Hallo, ich verwende die Schlaufenmontage am Picker genau wie an der Feederrute. Mit 40gr. WG kannst du auch Futterkörbe ausbringen. Finde ich persönlich besser, weil man dann weiter Auswerfen kann, als wenn du mit mit der Hand anfütterst, was bei der Birnenbleimontage ja notwendig ist.


----------



## Gelöschtes Mitglied 81065 (27. Juni 2009)

*AW: winkelpicker montage*

Hallo ich habe auch ne Winkelpicker von 2,70m und max. WG von 80gr.
Ich will mit dieser Rute demnächst auf Karpfen gehen, hat jemand eine idee welche schnur ,welche Haken und vorallem welche Montage ich nehmen soll?


----------



## Carpital (28. Juni 2009)

*AW: winkelpicker montage*

servus
fische mit ner 2.70 abu enticer.
benutze fast immer kleine futterkörbe. bis 60g geht auch noch auf kurze distanz aber 10/20g  sind schon besser...auch im drill.
hatte heute ne 42 schleie dran. mit 16ner schnur u 12er vorfach war das auch schon ganz lustig..
mit der selben rute hab ich auch mal im sommer auf karpfen gefischt da hatte ich allerdings 26ger mono mit fast 10 kg.
hab da sogar mel nen 31pf spiegler gefangen. der hat allerdings mehr gemacht was er wollte und ich hab nur grob die richtung vorgegeben. is vom rückrad ja nicht so wie mit ner karpfenrute...
machte aber spaß...#t

da ich nie mit mais fische empfehle ich dir maden/kaster oder kleine boilies besser aber große boilies wenn de große karpfen fangen willst


----------



## Gelöschtes Mitglied 81065 (29. Juni 2009)

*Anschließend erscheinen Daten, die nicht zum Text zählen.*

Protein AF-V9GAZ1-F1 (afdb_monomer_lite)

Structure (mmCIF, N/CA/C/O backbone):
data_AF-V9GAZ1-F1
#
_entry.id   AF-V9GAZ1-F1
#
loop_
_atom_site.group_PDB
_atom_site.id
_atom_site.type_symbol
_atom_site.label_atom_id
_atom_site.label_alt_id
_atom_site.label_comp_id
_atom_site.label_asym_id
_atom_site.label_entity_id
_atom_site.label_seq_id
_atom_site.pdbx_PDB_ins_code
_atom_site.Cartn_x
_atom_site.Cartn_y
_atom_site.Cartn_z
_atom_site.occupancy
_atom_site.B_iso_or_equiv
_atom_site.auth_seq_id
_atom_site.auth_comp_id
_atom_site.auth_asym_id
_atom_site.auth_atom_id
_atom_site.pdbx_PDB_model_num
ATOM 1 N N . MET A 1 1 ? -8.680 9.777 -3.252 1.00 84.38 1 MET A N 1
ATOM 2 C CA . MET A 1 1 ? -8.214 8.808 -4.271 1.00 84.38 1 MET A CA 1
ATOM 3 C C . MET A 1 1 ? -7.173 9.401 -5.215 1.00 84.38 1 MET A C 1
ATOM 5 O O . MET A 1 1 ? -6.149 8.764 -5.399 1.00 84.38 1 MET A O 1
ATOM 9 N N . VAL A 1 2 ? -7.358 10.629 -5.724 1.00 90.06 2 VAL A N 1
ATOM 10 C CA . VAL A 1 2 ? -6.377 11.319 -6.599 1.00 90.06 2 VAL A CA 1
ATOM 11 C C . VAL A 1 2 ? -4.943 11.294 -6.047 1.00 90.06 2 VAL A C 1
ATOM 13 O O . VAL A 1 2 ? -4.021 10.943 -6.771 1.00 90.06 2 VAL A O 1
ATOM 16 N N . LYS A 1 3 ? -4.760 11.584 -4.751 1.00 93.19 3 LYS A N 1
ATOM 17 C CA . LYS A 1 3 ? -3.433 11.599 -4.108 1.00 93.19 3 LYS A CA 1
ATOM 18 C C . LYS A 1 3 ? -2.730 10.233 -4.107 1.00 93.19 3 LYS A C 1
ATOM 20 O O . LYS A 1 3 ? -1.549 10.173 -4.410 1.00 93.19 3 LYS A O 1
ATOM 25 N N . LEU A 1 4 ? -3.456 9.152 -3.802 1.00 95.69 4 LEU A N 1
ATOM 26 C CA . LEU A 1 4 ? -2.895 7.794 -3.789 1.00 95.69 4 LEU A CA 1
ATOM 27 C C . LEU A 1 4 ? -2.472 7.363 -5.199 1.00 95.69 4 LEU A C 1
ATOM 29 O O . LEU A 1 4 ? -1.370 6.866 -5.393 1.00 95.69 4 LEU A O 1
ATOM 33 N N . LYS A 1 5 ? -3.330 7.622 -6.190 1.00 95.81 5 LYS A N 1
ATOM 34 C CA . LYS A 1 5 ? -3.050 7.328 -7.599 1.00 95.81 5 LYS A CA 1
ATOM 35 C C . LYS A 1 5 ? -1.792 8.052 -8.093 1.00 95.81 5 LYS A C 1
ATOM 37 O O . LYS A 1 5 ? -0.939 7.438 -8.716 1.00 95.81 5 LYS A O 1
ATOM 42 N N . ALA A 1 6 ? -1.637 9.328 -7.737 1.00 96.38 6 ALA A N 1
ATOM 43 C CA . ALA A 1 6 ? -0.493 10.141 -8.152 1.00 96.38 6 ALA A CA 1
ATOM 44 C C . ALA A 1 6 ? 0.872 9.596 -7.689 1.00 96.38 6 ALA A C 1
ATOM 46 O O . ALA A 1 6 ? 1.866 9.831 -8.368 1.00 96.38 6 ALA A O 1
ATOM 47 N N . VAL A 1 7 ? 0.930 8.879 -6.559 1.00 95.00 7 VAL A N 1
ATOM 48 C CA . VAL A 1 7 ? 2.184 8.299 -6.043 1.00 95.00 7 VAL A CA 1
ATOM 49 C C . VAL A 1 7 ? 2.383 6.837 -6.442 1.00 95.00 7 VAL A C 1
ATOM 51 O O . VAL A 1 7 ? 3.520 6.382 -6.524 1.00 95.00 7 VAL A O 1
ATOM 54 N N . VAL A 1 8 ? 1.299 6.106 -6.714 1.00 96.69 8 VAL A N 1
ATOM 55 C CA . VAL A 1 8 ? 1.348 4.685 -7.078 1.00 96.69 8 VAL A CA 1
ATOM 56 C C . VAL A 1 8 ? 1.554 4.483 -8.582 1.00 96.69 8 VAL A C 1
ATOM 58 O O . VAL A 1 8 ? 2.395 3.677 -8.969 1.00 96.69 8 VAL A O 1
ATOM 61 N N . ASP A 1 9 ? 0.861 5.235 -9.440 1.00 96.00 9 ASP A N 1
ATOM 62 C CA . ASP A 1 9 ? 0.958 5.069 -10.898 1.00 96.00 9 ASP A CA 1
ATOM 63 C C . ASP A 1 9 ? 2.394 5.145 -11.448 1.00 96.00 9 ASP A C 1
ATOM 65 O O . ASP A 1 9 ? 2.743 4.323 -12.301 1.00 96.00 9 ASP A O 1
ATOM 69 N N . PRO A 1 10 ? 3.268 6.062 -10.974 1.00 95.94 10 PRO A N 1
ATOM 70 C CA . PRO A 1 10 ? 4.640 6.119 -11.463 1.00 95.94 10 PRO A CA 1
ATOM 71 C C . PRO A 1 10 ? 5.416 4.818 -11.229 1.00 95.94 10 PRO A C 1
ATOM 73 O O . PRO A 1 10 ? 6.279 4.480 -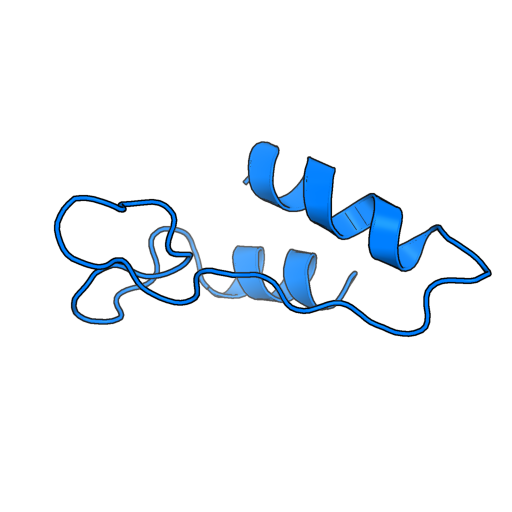12.041 1.00 95.94 10 PRO A O 1
ATOM 76 N N . MET A 1 11 ? 5.085 4.066 -10.170 1.00 96.62 11 MET A N 1
ATOM 77 C CA . MET A 1 11 ? 5.729 2.788 -9.853 1.00 96.62 11 MET A CA 1
ATOM 78 C C . MET A 1 11 ? 5.459 1.735 -10.929 1.00 96.62 11 MET A C 1
ATOM 80 O O . MET A 1 11 ? 6.347 0.947 -11.232 1.00 96.62 11 MET A O 1
ATOM 84 N N . PHE A 1 12 ? 4.273 1.759 -11.544 1.00 95.56 12 PHE A N 1
ATOM 85 C CA . PHE A 1 12 ? 3.914 0.865 -12.648 1.00 95.56 12 PHE A CA 1
ATOM 86 C C . PHE A 1 12 ? 4.452 1.335 -14.005 1.00 95.56 12 PHE A C 1
ATOM 88 O O . PHE A 1 12 ? 4.655 0.522 -14.900 1.00 95.56 12 PHE A O 1
ATOM 95 N N . SER A 1 13 ? 4.687 2.639 -14.175 1.00 94.81 13 SER A N 1
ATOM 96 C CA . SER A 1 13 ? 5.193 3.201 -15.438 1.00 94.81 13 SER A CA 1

*AW: winkelpicker montage*

vielen dank, aber welche Haken hast du benutzt  und hast du auch angefüttert?


----------



## Carpital (30. Juni 2009)

*AW: winkelpicker montage*

auf karpfen hab ich selbstgebundene boilie rigs benutzt und weißfisch gekaufte. entweder madenhaken mit 12er vorfach größe 12-18 oder feederhaken von sensas gr 14/16. die12er haken irgendwie nicht so gut...
füttere nicht regelmäßig vor. auf 2-3 std angeln kommt ca 1 kg grundfutter und eine kleine dose maden/kaster mix. 
im gegensatz zu vielen hier finde ich dass es stark auf die futterauswahl ankommt.
bei mir beisst es jahreszeiten abhängig auf unterschiedliche sorten..


----------



## Gelöschtes Mitglied 81065 (30. Juni 2009)

*AW: winkelpicker montage*

danke


----------